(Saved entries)
.....

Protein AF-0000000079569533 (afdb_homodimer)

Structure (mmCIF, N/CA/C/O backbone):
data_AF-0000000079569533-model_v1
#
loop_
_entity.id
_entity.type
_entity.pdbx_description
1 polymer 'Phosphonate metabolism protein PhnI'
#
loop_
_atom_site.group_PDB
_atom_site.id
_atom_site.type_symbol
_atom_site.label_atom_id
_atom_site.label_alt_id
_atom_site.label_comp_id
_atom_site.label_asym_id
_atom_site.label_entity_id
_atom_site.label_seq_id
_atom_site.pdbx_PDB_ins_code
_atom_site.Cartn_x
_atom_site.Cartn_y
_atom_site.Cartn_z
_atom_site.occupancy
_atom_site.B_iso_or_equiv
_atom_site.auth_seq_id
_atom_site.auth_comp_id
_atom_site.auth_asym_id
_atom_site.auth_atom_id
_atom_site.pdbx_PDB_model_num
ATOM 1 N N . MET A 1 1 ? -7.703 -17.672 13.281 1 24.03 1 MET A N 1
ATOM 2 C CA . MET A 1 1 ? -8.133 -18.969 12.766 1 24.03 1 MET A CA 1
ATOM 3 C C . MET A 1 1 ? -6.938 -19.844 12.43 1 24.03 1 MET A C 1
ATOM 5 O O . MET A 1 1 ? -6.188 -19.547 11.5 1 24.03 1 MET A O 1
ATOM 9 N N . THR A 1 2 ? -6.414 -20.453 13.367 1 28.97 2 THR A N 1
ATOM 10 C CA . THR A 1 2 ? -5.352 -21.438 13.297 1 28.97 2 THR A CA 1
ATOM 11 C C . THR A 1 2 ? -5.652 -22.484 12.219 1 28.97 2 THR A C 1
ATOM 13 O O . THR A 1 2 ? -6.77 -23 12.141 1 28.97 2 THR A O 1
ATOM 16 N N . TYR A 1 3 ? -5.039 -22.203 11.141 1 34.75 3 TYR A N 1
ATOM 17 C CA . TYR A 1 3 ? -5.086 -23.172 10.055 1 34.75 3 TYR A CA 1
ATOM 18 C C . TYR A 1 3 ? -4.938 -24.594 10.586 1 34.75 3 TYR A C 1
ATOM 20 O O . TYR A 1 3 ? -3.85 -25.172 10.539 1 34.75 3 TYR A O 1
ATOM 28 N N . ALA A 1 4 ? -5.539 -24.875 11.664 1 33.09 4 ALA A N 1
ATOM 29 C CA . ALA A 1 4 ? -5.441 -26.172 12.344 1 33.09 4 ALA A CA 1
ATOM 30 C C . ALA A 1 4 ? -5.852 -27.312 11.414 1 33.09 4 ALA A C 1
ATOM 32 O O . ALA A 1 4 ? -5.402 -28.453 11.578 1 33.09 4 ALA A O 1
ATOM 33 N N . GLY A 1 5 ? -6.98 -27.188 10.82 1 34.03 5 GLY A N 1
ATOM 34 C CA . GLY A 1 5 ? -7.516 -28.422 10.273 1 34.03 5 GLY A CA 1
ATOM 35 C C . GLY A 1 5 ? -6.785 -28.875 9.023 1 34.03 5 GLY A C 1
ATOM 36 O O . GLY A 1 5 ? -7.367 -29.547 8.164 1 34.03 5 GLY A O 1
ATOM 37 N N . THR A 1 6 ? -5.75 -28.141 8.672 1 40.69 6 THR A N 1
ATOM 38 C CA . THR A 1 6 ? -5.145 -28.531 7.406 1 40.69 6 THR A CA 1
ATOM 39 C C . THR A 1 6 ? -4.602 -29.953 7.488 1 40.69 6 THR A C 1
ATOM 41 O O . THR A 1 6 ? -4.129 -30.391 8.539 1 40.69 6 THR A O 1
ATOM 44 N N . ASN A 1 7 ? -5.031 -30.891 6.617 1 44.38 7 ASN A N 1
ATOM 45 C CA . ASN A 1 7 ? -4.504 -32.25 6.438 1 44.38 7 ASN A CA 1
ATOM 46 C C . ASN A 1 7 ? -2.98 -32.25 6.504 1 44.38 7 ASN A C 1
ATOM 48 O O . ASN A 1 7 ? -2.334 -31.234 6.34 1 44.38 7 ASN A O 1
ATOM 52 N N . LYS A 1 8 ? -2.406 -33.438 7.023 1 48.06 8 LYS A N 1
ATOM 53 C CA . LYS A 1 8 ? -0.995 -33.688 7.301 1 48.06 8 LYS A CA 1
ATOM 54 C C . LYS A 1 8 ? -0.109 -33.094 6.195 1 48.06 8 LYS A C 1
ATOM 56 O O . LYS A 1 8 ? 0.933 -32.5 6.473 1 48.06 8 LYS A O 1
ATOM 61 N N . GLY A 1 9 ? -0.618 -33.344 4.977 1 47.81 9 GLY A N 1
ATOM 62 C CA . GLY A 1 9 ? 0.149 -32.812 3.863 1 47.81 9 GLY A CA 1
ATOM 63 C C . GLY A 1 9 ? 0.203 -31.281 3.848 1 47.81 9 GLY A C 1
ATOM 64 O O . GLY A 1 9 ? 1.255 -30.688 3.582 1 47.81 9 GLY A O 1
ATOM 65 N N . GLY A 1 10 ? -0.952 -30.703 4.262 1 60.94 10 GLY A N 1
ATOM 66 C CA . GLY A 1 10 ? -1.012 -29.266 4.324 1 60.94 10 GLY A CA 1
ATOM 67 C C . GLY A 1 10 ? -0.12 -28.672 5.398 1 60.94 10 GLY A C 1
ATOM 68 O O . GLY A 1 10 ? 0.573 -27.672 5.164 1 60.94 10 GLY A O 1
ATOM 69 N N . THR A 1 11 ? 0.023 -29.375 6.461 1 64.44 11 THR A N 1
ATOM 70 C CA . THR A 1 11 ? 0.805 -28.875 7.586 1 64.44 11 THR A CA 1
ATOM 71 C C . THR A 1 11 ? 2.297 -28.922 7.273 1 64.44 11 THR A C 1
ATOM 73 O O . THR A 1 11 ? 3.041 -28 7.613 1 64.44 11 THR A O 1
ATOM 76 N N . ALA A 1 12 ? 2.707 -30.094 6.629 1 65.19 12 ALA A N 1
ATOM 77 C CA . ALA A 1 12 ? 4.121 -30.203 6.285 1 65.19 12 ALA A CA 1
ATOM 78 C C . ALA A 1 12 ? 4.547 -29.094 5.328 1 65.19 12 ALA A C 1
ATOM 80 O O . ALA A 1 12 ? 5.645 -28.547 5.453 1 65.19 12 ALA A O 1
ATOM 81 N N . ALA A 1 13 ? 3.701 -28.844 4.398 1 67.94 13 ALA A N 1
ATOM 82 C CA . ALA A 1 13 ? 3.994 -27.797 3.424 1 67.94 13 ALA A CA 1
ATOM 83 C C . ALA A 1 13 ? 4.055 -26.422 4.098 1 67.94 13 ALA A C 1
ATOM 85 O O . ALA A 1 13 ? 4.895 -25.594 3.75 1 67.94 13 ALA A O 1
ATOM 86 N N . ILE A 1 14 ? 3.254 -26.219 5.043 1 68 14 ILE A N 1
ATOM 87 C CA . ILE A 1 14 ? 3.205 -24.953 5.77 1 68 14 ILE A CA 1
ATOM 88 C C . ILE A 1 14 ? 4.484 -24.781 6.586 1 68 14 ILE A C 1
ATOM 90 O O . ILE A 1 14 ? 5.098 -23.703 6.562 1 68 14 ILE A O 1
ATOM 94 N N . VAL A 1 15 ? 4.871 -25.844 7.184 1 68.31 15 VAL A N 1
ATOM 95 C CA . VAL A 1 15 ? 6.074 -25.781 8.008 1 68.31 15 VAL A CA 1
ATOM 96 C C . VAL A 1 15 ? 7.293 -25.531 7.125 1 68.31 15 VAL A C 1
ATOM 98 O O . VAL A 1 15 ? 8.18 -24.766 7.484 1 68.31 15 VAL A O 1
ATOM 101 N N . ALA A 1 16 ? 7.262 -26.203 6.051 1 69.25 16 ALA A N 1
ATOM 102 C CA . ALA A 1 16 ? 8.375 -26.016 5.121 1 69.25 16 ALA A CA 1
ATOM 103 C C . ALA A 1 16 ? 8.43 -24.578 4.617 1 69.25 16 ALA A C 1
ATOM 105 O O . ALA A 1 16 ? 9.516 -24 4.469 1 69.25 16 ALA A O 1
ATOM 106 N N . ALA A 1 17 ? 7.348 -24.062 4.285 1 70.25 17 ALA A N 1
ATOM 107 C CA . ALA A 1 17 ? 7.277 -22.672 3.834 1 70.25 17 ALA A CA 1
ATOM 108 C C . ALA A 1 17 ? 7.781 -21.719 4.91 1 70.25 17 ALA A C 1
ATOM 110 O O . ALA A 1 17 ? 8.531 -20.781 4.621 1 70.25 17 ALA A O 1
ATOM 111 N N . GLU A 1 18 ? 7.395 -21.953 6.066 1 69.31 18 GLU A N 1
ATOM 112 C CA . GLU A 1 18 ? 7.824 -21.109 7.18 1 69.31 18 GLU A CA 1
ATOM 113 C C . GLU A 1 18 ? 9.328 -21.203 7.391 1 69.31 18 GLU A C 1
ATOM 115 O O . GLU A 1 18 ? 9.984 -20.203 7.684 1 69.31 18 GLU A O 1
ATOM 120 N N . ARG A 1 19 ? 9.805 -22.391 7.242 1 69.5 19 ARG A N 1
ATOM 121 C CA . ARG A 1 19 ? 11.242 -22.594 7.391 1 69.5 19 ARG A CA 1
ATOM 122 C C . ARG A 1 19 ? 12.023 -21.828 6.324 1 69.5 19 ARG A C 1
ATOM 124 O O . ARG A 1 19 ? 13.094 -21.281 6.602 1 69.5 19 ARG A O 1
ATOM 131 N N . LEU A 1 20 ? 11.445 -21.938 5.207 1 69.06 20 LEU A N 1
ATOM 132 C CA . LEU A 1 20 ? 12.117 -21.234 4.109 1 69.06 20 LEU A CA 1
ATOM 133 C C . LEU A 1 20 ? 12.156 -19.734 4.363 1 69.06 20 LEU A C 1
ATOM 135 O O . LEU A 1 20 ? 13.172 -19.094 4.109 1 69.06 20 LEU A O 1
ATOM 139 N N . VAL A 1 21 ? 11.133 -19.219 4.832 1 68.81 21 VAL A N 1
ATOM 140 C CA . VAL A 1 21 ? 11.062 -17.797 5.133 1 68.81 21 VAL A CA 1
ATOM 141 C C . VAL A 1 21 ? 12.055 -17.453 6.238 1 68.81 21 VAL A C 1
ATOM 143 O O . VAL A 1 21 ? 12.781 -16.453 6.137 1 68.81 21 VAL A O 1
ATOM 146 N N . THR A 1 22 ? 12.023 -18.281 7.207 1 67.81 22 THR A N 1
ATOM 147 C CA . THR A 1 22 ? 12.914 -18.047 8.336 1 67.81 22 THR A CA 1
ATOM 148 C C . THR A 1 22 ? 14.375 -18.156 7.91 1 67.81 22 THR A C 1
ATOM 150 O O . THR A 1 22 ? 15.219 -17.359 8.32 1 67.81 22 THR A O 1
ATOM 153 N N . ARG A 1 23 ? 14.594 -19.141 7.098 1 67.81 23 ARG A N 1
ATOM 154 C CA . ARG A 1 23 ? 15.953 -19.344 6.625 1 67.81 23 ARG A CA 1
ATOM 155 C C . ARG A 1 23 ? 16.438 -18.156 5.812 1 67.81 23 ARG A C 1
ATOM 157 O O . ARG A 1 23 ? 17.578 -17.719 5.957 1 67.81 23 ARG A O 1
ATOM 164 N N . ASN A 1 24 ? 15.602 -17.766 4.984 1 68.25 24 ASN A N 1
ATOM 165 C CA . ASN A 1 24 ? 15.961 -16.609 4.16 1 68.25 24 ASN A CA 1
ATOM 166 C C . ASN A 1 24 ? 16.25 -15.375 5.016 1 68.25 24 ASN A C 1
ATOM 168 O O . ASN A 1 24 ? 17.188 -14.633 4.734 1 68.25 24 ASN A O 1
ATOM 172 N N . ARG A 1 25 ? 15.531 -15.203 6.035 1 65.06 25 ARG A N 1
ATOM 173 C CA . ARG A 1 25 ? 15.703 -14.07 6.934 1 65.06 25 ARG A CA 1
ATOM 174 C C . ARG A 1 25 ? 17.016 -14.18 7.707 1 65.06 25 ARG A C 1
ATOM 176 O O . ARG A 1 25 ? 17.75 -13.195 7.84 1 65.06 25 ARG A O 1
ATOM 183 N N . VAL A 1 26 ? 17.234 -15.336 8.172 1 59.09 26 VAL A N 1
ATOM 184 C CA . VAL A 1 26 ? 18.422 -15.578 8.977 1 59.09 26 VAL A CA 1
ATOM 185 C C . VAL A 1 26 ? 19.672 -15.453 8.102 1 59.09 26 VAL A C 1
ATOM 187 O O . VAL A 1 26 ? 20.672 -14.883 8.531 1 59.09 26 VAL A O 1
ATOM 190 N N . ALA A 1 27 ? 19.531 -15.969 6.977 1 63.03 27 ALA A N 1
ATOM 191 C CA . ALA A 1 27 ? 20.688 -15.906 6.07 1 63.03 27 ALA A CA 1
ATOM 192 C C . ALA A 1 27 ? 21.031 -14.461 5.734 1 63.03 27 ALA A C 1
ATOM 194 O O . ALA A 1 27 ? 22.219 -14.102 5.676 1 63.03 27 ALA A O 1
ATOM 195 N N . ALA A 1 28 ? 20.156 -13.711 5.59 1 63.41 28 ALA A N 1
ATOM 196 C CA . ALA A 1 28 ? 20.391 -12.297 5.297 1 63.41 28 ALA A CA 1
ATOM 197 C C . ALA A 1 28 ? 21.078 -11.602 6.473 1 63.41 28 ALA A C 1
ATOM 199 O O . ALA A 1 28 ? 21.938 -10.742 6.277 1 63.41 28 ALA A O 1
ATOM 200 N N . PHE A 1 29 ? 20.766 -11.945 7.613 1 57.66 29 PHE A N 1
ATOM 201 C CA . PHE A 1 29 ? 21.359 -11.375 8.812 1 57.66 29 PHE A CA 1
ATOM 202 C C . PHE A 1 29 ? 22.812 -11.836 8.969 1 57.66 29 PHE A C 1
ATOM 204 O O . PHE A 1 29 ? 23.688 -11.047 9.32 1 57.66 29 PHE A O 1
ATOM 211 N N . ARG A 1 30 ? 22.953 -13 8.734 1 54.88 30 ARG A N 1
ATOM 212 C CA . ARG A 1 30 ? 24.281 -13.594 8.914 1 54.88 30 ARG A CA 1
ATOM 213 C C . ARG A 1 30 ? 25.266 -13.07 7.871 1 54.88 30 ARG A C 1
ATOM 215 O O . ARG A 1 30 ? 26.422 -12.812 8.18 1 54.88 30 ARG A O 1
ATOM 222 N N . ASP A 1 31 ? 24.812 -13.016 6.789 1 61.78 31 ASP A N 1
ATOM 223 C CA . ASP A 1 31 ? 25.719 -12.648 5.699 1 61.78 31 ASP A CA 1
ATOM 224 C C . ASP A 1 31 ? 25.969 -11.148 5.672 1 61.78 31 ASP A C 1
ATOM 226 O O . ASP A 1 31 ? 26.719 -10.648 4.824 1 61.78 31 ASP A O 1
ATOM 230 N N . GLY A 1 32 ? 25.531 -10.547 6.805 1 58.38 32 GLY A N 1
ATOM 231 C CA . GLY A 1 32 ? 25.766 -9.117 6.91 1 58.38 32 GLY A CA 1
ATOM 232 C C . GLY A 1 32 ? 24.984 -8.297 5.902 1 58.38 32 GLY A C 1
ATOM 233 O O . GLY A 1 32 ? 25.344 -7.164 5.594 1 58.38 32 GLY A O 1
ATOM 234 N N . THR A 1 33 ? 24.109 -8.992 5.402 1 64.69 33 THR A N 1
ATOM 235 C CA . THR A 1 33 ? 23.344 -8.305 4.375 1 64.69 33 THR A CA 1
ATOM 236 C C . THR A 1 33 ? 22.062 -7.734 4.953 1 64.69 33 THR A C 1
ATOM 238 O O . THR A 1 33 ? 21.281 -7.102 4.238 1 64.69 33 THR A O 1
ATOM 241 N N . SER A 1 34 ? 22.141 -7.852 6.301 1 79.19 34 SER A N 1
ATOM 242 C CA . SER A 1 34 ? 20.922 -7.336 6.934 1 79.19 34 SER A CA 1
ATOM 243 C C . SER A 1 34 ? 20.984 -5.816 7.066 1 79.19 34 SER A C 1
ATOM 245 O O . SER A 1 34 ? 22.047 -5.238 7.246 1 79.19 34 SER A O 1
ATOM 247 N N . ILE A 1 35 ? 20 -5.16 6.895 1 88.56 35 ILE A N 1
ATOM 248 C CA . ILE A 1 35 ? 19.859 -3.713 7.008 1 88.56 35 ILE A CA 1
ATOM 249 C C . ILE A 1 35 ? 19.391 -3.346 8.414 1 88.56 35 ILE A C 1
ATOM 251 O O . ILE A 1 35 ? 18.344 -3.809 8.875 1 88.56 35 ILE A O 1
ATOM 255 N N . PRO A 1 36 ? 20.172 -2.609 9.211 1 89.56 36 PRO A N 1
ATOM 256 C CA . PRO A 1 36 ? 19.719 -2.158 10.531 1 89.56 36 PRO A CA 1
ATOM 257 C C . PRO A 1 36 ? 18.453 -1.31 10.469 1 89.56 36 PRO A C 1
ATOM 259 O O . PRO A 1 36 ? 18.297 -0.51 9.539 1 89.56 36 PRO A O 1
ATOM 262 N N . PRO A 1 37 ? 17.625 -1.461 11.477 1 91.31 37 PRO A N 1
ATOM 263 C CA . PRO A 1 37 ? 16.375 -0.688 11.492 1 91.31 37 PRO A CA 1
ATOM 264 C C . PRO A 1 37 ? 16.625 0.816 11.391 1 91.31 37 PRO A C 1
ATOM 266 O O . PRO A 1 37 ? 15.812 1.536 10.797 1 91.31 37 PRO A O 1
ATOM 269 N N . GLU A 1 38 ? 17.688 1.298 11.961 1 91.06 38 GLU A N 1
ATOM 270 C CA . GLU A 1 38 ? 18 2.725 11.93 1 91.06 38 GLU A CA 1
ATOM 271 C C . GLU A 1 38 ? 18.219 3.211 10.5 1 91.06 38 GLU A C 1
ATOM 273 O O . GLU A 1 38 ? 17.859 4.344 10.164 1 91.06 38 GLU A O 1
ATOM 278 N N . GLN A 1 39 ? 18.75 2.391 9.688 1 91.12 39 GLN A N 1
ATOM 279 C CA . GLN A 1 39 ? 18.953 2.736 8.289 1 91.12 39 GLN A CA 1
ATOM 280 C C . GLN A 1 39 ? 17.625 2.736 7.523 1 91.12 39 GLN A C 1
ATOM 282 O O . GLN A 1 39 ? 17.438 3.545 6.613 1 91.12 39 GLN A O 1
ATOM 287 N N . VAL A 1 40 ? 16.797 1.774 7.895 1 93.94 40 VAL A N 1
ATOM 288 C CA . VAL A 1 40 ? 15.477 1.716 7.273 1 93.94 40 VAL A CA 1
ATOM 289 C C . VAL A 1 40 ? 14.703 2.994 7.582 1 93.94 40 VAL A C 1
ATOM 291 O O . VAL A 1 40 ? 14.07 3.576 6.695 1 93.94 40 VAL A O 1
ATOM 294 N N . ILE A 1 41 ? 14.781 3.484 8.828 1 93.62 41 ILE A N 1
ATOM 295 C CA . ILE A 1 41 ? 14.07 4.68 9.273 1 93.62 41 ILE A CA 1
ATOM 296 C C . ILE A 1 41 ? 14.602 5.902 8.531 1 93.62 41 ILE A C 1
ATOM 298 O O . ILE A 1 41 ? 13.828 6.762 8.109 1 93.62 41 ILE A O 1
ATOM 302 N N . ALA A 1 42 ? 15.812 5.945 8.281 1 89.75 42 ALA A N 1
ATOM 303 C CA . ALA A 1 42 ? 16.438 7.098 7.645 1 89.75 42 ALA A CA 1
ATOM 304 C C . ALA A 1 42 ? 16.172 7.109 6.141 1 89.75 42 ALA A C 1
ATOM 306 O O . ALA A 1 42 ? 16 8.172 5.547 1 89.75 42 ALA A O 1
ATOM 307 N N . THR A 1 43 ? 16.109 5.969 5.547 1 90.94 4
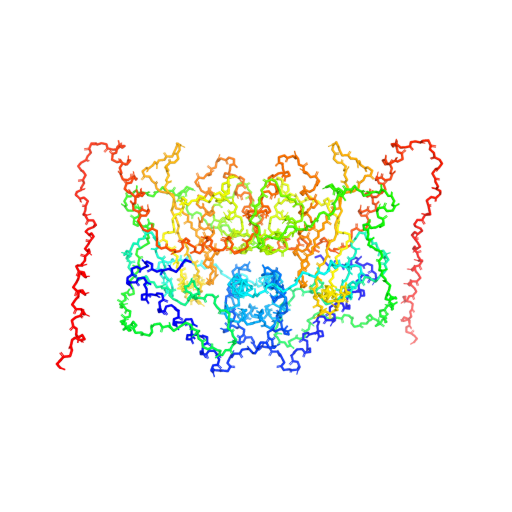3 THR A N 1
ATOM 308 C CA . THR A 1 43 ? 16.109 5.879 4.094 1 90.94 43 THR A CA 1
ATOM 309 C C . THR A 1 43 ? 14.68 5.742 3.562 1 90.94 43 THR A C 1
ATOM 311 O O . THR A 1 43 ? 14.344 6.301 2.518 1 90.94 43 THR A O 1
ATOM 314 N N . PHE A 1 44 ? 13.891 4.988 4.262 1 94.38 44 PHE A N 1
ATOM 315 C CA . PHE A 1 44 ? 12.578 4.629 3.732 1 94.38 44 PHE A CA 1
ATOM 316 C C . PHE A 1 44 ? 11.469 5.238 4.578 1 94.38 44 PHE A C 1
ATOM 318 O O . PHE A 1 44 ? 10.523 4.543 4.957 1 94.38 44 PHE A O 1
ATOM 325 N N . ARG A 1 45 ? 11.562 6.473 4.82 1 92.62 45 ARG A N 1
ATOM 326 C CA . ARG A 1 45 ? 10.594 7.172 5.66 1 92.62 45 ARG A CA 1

.....

**Exercise prompt**
Could you restate word for word the lines above from the one containing "ATOM 141 C C" through the one containing "ATOM 154 C CA", both included, and nothing else?

**Task result**
ATOM 141 C C . VAL A 1 21 ? 12.055 -17.453 6.238 1 68.81 21 VAL A C 1
ATOM 143 O O . VAL A 1 21 ? 12.781 -16.453 6.137 1 68.81 21 VAL A O 1
ATOM 146 N N . THR A 1 22 ? 12.023 -18.281 7.207 1 67.81 22 THR A N 1
ATOM 147 C CA . THR A 1 22 ? 12.914 -18.047 8.336 1 67.81 22 THR A CA 1
ATOM 148 C C . THR A 1 22 ? 14.375 -18.156 7.91 1 67.81 22 THR A C 1
ATOM 150 O O . THR A 1 22 ? 15.219 -17.359 8.32 1 67.81 22 THR A O 1
ATOM 153 N N . ARG A 1 23 ? 14.594 -19.141 7.098 1 67.81 23 ARG A N 1
ATOM 154 C CA . ARG A 1 23 ? 15.953 -19.344 6.625 1 67.81 23 ARG A CA 1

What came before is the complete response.